まさにおめでたいこと、最終選別を突破することを願ってこの羽織を渡したに違いありません。
冨岡義勇
水柱冨岡義勇の羽織は左右で柄が違います。右側が亀甲(きっこう)柄で、左側は錆色一色になっており柄名はありません。
どちらの側の羽織も亡くなった義勇の大切な人たちの羽織で、右の亀甲柄が鱗滝の元で一緒に修行をした錆兎の、左の錆色が義勇を鬼からかばって死んだ姉の蔦子のものです。
亀甲柄の意味ですが、「鶴は千年、亀は万年」という言葉があるように、長寿をもたらす縁起の良いものという意味があります。
さらにこの亀甲柄は亀甲つなぎ、亀甲花菱や毘沙門亀甲など多くの派生してできた文様があります。多くの派生文様があることから、ものの見方を変え良い方向や進んでいくという意味も込められているのです。
コミックス15巻131話で自分が死ぬば良かったという義勇に、錆兎は義勇の頬を叩き死んだ義勇の姉のためにも生きろと叱咤激励します。

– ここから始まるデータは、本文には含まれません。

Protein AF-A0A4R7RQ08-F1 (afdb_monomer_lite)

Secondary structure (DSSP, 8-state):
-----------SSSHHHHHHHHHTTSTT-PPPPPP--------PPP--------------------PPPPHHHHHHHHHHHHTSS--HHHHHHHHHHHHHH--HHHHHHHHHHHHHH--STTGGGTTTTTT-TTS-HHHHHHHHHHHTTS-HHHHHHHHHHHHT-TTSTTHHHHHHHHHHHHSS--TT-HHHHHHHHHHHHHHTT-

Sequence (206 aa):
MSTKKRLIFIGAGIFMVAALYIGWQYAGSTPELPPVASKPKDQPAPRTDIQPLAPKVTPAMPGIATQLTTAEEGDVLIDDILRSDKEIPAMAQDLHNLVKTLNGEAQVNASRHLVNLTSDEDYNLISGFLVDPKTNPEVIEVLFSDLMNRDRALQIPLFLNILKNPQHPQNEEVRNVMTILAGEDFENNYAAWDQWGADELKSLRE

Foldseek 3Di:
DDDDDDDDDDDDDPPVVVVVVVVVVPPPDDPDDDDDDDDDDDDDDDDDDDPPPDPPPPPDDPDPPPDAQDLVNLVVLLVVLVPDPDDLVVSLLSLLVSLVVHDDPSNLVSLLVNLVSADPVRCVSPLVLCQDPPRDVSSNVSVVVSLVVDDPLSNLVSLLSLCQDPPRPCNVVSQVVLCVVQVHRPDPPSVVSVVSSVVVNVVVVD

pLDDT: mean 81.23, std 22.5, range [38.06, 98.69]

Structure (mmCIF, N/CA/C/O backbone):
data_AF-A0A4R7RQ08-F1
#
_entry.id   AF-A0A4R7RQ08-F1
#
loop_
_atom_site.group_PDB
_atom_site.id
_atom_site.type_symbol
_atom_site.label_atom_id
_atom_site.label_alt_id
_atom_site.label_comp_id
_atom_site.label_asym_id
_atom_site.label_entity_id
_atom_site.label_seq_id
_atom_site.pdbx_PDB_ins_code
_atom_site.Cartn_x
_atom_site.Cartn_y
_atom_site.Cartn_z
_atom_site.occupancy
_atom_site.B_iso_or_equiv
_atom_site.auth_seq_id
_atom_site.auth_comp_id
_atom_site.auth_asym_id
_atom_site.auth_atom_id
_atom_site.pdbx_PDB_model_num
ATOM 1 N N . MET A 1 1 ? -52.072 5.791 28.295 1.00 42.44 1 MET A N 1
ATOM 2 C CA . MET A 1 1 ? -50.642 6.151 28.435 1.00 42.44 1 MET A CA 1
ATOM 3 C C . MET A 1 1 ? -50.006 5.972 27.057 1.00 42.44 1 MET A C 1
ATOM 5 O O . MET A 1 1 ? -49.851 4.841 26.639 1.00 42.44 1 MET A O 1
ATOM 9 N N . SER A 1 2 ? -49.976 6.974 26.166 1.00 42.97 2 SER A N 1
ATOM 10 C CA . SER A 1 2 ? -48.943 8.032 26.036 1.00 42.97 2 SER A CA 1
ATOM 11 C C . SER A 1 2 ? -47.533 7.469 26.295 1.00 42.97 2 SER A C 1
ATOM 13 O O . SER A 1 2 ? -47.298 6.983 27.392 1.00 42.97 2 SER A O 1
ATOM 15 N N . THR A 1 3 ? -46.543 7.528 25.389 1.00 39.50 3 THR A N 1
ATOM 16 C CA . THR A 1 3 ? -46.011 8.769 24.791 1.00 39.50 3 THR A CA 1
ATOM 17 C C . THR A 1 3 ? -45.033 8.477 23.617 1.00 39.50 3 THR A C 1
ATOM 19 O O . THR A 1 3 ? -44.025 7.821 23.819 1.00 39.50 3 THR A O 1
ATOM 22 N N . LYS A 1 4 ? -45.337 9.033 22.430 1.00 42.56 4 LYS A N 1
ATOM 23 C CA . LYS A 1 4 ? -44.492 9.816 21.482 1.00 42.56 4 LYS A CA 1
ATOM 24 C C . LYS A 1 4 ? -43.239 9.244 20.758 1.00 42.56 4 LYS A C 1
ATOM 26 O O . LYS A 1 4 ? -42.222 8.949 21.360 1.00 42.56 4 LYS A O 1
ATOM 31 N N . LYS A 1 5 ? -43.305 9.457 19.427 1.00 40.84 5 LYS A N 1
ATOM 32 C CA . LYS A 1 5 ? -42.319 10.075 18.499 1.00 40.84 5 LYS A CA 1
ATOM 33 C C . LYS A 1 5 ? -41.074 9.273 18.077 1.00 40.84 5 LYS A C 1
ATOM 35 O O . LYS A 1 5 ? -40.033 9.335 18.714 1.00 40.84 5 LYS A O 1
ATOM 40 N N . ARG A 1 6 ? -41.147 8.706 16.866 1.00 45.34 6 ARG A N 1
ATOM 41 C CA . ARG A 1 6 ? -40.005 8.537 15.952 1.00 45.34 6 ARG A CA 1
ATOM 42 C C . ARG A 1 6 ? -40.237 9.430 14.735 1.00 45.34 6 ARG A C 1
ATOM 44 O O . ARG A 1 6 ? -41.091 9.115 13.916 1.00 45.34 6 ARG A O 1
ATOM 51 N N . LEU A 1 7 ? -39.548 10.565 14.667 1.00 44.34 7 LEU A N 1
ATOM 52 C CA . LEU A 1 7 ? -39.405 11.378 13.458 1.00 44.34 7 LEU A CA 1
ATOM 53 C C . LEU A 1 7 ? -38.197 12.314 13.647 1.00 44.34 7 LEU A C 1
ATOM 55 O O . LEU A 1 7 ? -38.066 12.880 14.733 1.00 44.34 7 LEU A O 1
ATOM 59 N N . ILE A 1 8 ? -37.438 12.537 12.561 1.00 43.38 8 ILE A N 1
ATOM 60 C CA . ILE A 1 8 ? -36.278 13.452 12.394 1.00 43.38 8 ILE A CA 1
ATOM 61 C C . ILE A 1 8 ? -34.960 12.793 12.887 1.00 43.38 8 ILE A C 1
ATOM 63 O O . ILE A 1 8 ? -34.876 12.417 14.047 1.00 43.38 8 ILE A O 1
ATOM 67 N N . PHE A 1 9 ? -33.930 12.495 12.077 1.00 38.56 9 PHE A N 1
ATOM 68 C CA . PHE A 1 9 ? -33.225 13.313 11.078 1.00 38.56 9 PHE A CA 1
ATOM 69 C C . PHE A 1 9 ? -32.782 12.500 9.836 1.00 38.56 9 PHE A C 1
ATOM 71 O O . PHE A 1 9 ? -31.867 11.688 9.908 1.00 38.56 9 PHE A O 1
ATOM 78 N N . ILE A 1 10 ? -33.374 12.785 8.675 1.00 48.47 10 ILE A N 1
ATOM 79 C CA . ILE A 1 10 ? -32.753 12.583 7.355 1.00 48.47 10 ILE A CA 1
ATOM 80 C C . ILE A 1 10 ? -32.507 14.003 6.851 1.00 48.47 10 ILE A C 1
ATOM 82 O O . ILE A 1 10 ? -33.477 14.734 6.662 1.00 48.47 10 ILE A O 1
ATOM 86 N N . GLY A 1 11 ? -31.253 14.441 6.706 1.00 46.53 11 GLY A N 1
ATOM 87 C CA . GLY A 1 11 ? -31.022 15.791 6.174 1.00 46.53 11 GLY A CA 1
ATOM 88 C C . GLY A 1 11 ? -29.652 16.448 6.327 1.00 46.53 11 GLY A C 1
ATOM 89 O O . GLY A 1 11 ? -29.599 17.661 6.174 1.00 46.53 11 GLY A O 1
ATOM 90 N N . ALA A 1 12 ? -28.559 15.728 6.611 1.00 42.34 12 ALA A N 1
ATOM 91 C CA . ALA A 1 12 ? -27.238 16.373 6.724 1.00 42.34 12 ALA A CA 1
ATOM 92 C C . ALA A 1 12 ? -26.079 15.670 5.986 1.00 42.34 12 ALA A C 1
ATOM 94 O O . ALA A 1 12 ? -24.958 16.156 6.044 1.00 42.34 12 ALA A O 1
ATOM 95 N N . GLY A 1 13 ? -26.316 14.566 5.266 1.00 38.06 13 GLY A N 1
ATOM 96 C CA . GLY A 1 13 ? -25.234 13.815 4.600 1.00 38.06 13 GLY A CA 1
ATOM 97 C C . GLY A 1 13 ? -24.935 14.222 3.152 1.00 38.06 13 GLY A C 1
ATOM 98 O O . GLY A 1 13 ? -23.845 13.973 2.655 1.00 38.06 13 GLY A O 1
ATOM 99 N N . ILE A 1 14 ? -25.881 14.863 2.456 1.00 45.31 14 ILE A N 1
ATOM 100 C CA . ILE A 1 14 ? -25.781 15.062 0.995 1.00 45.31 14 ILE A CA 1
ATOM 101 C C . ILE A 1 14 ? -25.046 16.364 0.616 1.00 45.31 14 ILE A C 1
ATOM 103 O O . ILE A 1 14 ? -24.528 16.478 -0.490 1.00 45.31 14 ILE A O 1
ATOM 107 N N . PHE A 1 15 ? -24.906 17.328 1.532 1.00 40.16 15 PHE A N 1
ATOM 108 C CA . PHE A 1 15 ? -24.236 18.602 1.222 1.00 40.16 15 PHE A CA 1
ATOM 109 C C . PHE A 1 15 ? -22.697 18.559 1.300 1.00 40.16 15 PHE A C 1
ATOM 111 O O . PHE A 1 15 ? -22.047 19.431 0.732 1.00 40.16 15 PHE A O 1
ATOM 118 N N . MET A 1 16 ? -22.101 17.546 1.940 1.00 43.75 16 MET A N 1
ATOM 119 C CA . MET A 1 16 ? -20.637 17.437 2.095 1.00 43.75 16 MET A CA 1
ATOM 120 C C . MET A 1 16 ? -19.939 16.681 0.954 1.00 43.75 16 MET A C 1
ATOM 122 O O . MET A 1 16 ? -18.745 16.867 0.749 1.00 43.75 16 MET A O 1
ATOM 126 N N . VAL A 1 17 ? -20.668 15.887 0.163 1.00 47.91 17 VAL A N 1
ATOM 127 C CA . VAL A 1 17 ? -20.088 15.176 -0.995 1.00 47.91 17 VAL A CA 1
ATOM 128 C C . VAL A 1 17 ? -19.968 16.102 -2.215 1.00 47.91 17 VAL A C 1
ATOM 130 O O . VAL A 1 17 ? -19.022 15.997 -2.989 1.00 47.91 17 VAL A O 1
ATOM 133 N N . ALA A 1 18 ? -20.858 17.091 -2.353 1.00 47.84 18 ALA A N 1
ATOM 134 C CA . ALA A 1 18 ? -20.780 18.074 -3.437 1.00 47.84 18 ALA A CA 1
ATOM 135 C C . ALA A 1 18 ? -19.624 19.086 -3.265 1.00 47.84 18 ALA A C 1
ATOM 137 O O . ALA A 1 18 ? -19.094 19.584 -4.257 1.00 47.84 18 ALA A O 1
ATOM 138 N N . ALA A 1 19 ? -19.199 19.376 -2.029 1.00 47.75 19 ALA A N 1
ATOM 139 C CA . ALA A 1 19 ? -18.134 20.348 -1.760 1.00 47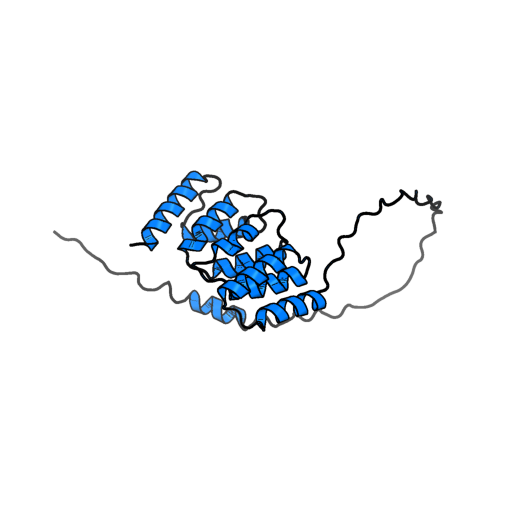.75 19 ALA A CA 1
ATOM 140 C C . ALA A 1 19 ? -16.730 19.820 -2.115 1.00 47.75 19 ALA A C 1
ATOM 142 O O . ALA A 1 19 ? -15.892 20.589 -2.584 1.00 47.75 19 ALA A O 1
ATOM 143 N N . LEU A 1 20 ? -16.492 18.510 -1.978 1.00 51.75 20 LEU A N 1
ATOM 144 C CA . LEU A 1 20 ? -15.217 17.888 -2.355 1.00 51.75 20 LEU A CA 1
ATOM 145 C C . LEU A 1 20 ? -15.053 17.735 -3.877 1.00 51.75 20 LEU A C 1
ATOM 147 O O . LEU A 1 20 ? -13.931 17.783 -4.372 1.00 51.75 20 LEU A O 1
ATOM 151 N N . TYR A 1 21 ? -16.150 17.656 -4.641 1.00 49.78 21 TYR A N 1
ATOM 152 C CA . TYR A 1 21 ? -16.087 17.589 -6.108 1.00 49.78 21 TYR A CA 1
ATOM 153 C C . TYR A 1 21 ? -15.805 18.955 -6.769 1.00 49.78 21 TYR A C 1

まさに発想の転換を義勇に与えたわけです。
そして、同じように義勇はコミックス1巻1話で鬼になっても炭治郎を喰わない禰豆子を見て、禰豆子を殺さないという鬼狩りとしてはありえない発想に至ります。
さらに、禰豆子が人を喰わずに過ごした2年間のことは義勇の師匠である鱗滝がお館様に手紙で報告し、この手紙がコミックス6巻46話で柱たちの前で読まれるのです。
この手紙により柱たちにも、人を喰わない鬼が存在するという発想が与えられます。
錆兎も義勇も亀甲柄の意味する「ものの見方は変え良い方向や進んでいく」ということを体現していると言えるでしょう。
まとめ
鬼滅の刃のキャラクターが身に着けている羽織や着物の柄は、ちょっと耳にしたことがあるものもあれば、瑞雲柄など普段耳にしないものもあります。
それぞれの羽織または着物に込められている意味は、竈門家とヒノカミ神楽、善逸と雷の呼吸、鱗滝と最終選別突破への願掛け、義勇と発想の転換というキャラクターの物語における役回りが深く関係しています。
吾峠先生が実際にどういった理由で羽織や着物の柄を決めたかということははっきりしていませんが、鬼滅の刃の物語と照らし合わせて考えていくと、どうしても狙って決めているようにしか思えません。